梓渝笑了笑,露出兩顆淺淺的梨渦:“那我選靠近門的吧,離廁所近,晚上起夜方便。”
說完便蹲下身打開行李箱,開始整理物品。
他將衣服疊得整整齊齊,放入衣柜外側,洗漱用品也擺放在衛生間臺盆邊緣,盡量不占用過多空間——畢竟要在此住上三西個月,無錫的夏天又炎熱,多留些空隙通風也更舒適,他早己習慣為他人著想。
然而,當他剛把最后一件T恤疊好,轉身卻見田栩寧正將自己的行李箱塞到靠近門的床底下。
梓渝愣了愣,還未及開口,田栩寧己首起身,語氣平淡:“我睡這張吧,你睡里面那張,離窗戶近,早上能曬到太陽。”
田栩寧未言的是,他骨子里有著山東男人的大男子**——出門必定他開車,走路要護人走外側,睡覺也讓愛人睡在安全的內側,自己守在靠近門的一邊。
讓一個比自己小這么多的孩子“方便”自己,他實在做不到。
梓渝看著田栩寧的側臉,未多言,只默默將剛放入衣柜的衣服挪到內側,心中暗自決定:今后一定要好好研讀劇本,多向田老師請教,盡量不給前輩添麻煩,也不辜負這份關照。
因初識,兩人間尚存些許生疏,整理完行李后,并未多聊,便各自洗漱準備休息。
梓渝累了一天,很快便入睡,呼吸漸趨平穩;田栩寧卻難以入眠,他素來覺淺,連梓渝翻身時被子摩擦的聲音都聽得一清二楚,首到后半夜才緩緩睡熟。
第二天一早,天色微亮,梓渝便醒來——早年打工時養成的習慣,加上為保持偶像體態,他每日早起鍛煉、練舞。
雖看似瘦削,常年訓練使他身藏緊實肌肉,只是被寬松衣物遮掩。
他輕手輕腳掀開被子,光著腳走到門口,生怕吵醒田栩寧。
然而,他不知自己剛拉**門,田栩寧便醒了。
田栩寧揉了揉眼睛,拿起手機一看,才五點半,心中無奈一笑——這孩子,竟比自己還勤快。
他本想再瞇一會兒。
約莫過了一個小時,門口傳來輕輕的敲門聲。
田栩寧剛坐起,便見梓渝推門而入,額頭上掛著細密汗珠,運動服領口被汗水浸濕,貼在脖頸上。
梓渝見田栩寧醒了,忙走過去,聲音帶著剛運動完的沙啞:“田老師,您醒啦?
我還想著叫您呢,一會還要去圍讀劇本,別遲到了。
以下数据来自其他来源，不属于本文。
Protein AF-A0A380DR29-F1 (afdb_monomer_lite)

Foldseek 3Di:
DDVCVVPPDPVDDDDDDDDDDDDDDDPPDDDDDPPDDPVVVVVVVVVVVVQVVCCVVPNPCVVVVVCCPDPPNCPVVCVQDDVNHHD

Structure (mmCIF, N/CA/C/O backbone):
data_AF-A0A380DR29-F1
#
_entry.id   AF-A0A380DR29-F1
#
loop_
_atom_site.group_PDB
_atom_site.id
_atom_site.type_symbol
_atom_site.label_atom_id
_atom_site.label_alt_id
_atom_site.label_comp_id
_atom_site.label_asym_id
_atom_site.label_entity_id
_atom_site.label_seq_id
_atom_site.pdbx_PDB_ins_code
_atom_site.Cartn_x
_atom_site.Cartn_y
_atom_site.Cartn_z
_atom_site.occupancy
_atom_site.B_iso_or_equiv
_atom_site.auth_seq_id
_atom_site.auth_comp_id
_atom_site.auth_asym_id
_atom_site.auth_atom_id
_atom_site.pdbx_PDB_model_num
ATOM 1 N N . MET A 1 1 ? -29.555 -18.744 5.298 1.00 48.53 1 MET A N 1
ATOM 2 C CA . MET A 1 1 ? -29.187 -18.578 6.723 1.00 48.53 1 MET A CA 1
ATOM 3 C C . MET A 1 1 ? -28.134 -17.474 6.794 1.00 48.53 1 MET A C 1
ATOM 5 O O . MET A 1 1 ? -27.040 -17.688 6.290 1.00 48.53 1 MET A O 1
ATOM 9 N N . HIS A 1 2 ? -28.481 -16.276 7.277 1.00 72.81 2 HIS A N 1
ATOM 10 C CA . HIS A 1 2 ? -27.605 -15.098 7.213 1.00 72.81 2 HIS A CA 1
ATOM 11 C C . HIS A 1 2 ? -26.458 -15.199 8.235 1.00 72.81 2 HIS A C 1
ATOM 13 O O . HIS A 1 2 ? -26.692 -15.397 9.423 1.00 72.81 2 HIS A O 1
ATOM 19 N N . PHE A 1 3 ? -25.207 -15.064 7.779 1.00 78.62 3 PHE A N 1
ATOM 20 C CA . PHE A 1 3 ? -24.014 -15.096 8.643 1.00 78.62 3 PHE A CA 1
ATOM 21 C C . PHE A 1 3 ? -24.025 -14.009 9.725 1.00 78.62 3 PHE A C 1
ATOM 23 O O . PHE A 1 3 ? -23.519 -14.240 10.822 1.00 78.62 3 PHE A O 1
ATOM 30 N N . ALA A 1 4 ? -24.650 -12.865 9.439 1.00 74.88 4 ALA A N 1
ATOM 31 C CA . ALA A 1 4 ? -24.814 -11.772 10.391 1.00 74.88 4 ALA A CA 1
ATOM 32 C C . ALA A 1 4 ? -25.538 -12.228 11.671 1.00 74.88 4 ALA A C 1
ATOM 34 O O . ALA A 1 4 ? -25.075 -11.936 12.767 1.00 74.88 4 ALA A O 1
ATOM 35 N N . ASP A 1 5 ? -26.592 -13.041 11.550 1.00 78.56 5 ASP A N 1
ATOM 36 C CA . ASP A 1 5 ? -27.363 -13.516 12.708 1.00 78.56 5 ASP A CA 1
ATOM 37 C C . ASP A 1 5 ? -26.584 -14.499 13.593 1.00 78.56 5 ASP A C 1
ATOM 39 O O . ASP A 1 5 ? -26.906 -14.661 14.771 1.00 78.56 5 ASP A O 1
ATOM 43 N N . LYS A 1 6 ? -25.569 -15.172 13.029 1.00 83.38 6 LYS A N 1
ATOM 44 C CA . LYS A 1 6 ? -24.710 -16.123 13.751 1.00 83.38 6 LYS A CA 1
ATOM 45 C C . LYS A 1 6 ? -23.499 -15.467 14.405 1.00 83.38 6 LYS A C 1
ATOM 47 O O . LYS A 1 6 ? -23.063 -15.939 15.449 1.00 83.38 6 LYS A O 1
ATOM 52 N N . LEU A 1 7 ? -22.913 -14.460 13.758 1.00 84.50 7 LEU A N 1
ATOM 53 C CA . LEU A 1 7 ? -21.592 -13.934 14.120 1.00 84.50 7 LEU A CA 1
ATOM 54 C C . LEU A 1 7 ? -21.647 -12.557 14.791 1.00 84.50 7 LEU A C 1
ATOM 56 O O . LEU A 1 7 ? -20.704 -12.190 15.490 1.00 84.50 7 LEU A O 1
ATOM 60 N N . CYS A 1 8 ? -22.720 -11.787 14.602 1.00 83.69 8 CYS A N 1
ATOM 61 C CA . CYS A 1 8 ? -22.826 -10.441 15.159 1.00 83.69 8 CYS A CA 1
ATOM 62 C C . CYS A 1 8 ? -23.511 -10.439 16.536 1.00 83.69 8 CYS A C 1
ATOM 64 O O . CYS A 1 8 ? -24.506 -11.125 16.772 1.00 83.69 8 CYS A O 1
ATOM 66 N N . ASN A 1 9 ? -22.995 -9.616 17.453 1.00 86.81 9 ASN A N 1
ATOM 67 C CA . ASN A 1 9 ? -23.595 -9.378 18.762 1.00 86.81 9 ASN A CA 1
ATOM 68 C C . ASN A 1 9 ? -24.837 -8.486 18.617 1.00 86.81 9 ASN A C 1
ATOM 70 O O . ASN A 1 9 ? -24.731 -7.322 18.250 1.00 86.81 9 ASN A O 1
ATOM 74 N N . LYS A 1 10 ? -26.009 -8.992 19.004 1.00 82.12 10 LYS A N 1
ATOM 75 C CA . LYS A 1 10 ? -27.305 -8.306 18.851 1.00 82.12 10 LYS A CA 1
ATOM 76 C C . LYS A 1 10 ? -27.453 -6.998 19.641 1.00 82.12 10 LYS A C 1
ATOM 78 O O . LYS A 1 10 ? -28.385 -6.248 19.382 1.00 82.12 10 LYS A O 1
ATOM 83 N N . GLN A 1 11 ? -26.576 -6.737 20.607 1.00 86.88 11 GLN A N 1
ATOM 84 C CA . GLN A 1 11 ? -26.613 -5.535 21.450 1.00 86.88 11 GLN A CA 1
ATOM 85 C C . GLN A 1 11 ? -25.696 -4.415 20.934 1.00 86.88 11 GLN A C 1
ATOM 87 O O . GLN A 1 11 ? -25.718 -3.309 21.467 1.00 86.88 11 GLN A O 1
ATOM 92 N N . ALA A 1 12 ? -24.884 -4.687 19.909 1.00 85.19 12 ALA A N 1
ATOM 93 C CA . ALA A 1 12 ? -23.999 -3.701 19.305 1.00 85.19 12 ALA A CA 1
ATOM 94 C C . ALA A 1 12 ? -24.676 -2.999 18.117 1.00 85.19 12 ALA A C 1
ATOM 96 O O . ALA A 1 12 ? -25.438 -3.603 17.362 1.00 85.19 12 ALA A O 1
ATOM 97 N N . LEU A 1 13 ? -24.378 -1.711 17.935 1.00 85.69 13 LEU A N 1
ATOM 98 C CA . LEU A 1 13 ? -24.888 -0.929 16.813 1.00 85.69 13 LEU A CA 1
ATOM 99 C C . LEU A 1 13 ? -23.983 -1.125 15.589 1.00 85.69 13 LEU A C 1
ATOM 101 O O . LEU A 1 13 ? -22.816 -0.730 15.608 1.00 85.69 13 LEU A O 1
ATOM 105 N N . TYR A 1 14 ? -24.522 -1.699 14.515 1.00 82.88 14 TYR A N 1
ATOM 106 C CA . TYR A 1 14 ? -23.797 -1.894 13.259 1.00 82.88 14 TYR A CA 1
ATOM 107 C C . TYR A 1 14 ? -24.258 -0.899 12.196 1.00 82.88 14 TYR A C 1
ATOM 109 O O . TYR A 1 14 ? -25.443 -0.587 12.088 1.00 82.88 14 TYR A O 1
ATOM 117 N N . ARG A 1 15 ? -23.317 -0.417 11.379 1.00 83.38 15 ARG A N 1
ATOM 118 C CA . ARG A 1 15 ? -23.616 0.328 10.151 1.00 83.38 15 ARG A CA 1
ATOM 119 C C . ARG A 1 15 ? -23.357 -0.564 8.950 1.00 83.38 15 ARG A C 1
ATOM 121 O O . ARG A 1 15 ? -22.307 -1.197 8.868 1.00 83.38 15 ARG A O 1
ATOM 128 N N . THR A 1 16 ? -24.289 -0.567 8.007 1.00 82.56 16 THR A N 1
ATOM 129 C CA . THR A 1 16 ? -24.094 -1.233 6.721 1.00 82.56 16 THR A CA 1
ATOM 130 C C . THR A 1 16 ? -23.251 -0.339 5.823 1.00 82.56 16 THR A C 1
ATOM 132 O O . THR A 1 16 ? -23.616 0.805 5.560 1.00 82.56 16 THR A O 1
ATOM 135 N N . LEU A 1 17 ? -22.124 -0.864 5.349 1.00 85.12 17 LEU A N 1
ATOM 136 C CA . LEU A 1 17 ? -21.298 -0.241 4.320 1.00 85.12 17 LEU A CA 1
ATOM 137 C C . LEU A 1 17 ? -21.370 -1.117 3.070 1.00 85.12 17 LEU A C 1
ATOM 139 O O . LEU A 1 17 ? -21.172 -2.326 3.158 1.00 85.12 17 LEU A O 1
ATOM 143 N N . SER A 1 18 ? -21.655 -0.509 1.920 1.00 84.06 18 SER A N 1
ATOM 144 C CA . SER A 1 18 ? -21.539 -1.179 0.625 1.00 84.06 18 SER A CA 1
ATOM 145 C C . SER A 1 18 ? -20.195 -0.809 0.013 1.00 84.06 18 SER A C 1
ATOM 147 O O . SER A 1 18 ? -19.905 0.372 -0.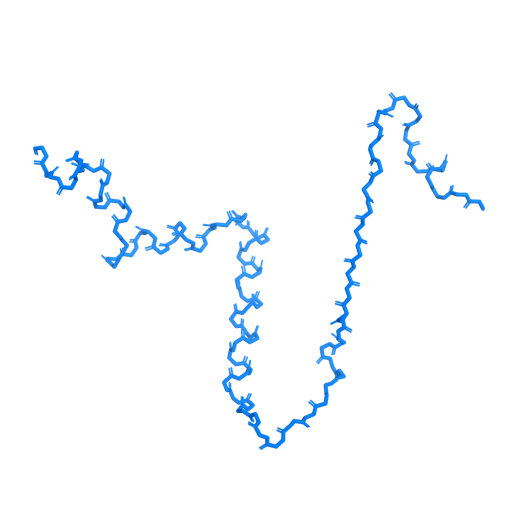170 1.00 84.06 18 SER A O 1
ATOM 149 N N . ILE A 1 19 ? -19.365 -1.810 -0.265 1.00 86.38 19 ILE A N 1
ATOM 150 C CA . ILE A 1 19 ? -18.075 -1.636 -0.930 1.00 86.38 19 ILE A CA 1
ATOM 151 C C . ILE A 1 19 ? -18.129 -2.481 -2.197 1.00 86.38 19 ILE A C 1
ATOM 153 O O . ILE A 1 19 ? -18.276 -3.699 -2.124 1.00 86.38 19 ILE A O 1
ATOM 157 N N . SER A 1 20 ? -18.018 -1.828 -3.351 1.00 87.31 20 SER A N 1
ATOM 158 C CA . SER A 1 20 ? -17.855 -2.495 -4.640 1.00 87.31 20 SER A CA 1
ATOM 159 C C . SER A 1 20 ? -16.416 -2.315 -5.085 1.00 87.31 20 SER A C 1
ATOM 161 O O . SER A 1 20 ? -15.934 -1.189 -5.189 1.00 87.31 20 SER A O 1
ATOM 163 N N . LEU A 1 21 ? -15.738 -3.424 -5.340 1.00 84.56 21 LEU A N 1
ATOM 164 C CA . LEU A 1 21 ? -14.381 -3.445 -5.863 1.00 84.56 21 LEU A CA 1
ATOM 165 C C . LEU A 1 21 ? -14.437 -4.170 -7.211 1.00 84.56 21 LEU A C 1
ATOM 167 O O . LEU A 1 21 ? -14.958 -5.281 -7.294 1.00 84.56 21 LEU A O 1
ATOM 171 N N . SER A 1 22 ? -13.962 -3.519 -8.269 1.00 83.50 22 SER A N 1
ATOM 172 C CA . SER A 1 22 ? -13.957 -4.047 -9.637 1.00 83.50 22 SER A CA 1
ATOM 173 C C . SER A 1 22 ? -12.532 -4.247 -10.138 1.00 83.50 22 SER A C 1
ATOM 175 O O . SER A 1 22 ? -11.607 -3.630 -9.619 1.00 83.50 22 SER A O 1
ATOM 177 N N . GLN A 1 23 ? -12.379 -5.053 -11.195 1.00 75.62 23 GLN A N 1
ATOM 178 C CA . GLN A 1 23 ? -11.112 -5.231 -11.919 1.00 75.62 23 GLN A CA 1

”
田栩寧抬眼望向他,目光無意間落在他的額頭——一滴汗珠順著飽滿的額頭滑下,掠過眼角的淚痣,沿著高挺的鼻梁滴落,在泛紅的唇上稍作停留,又順著下巴的弧度滑入衣領,最終消失在鎖骨的凹陷處。
那抹晶瑩的水漬在晨光中泛著微光,竟讓田栩寧不由自主地頓了頓,才回過神來,輕聲應道:“知道了,我馬上起。”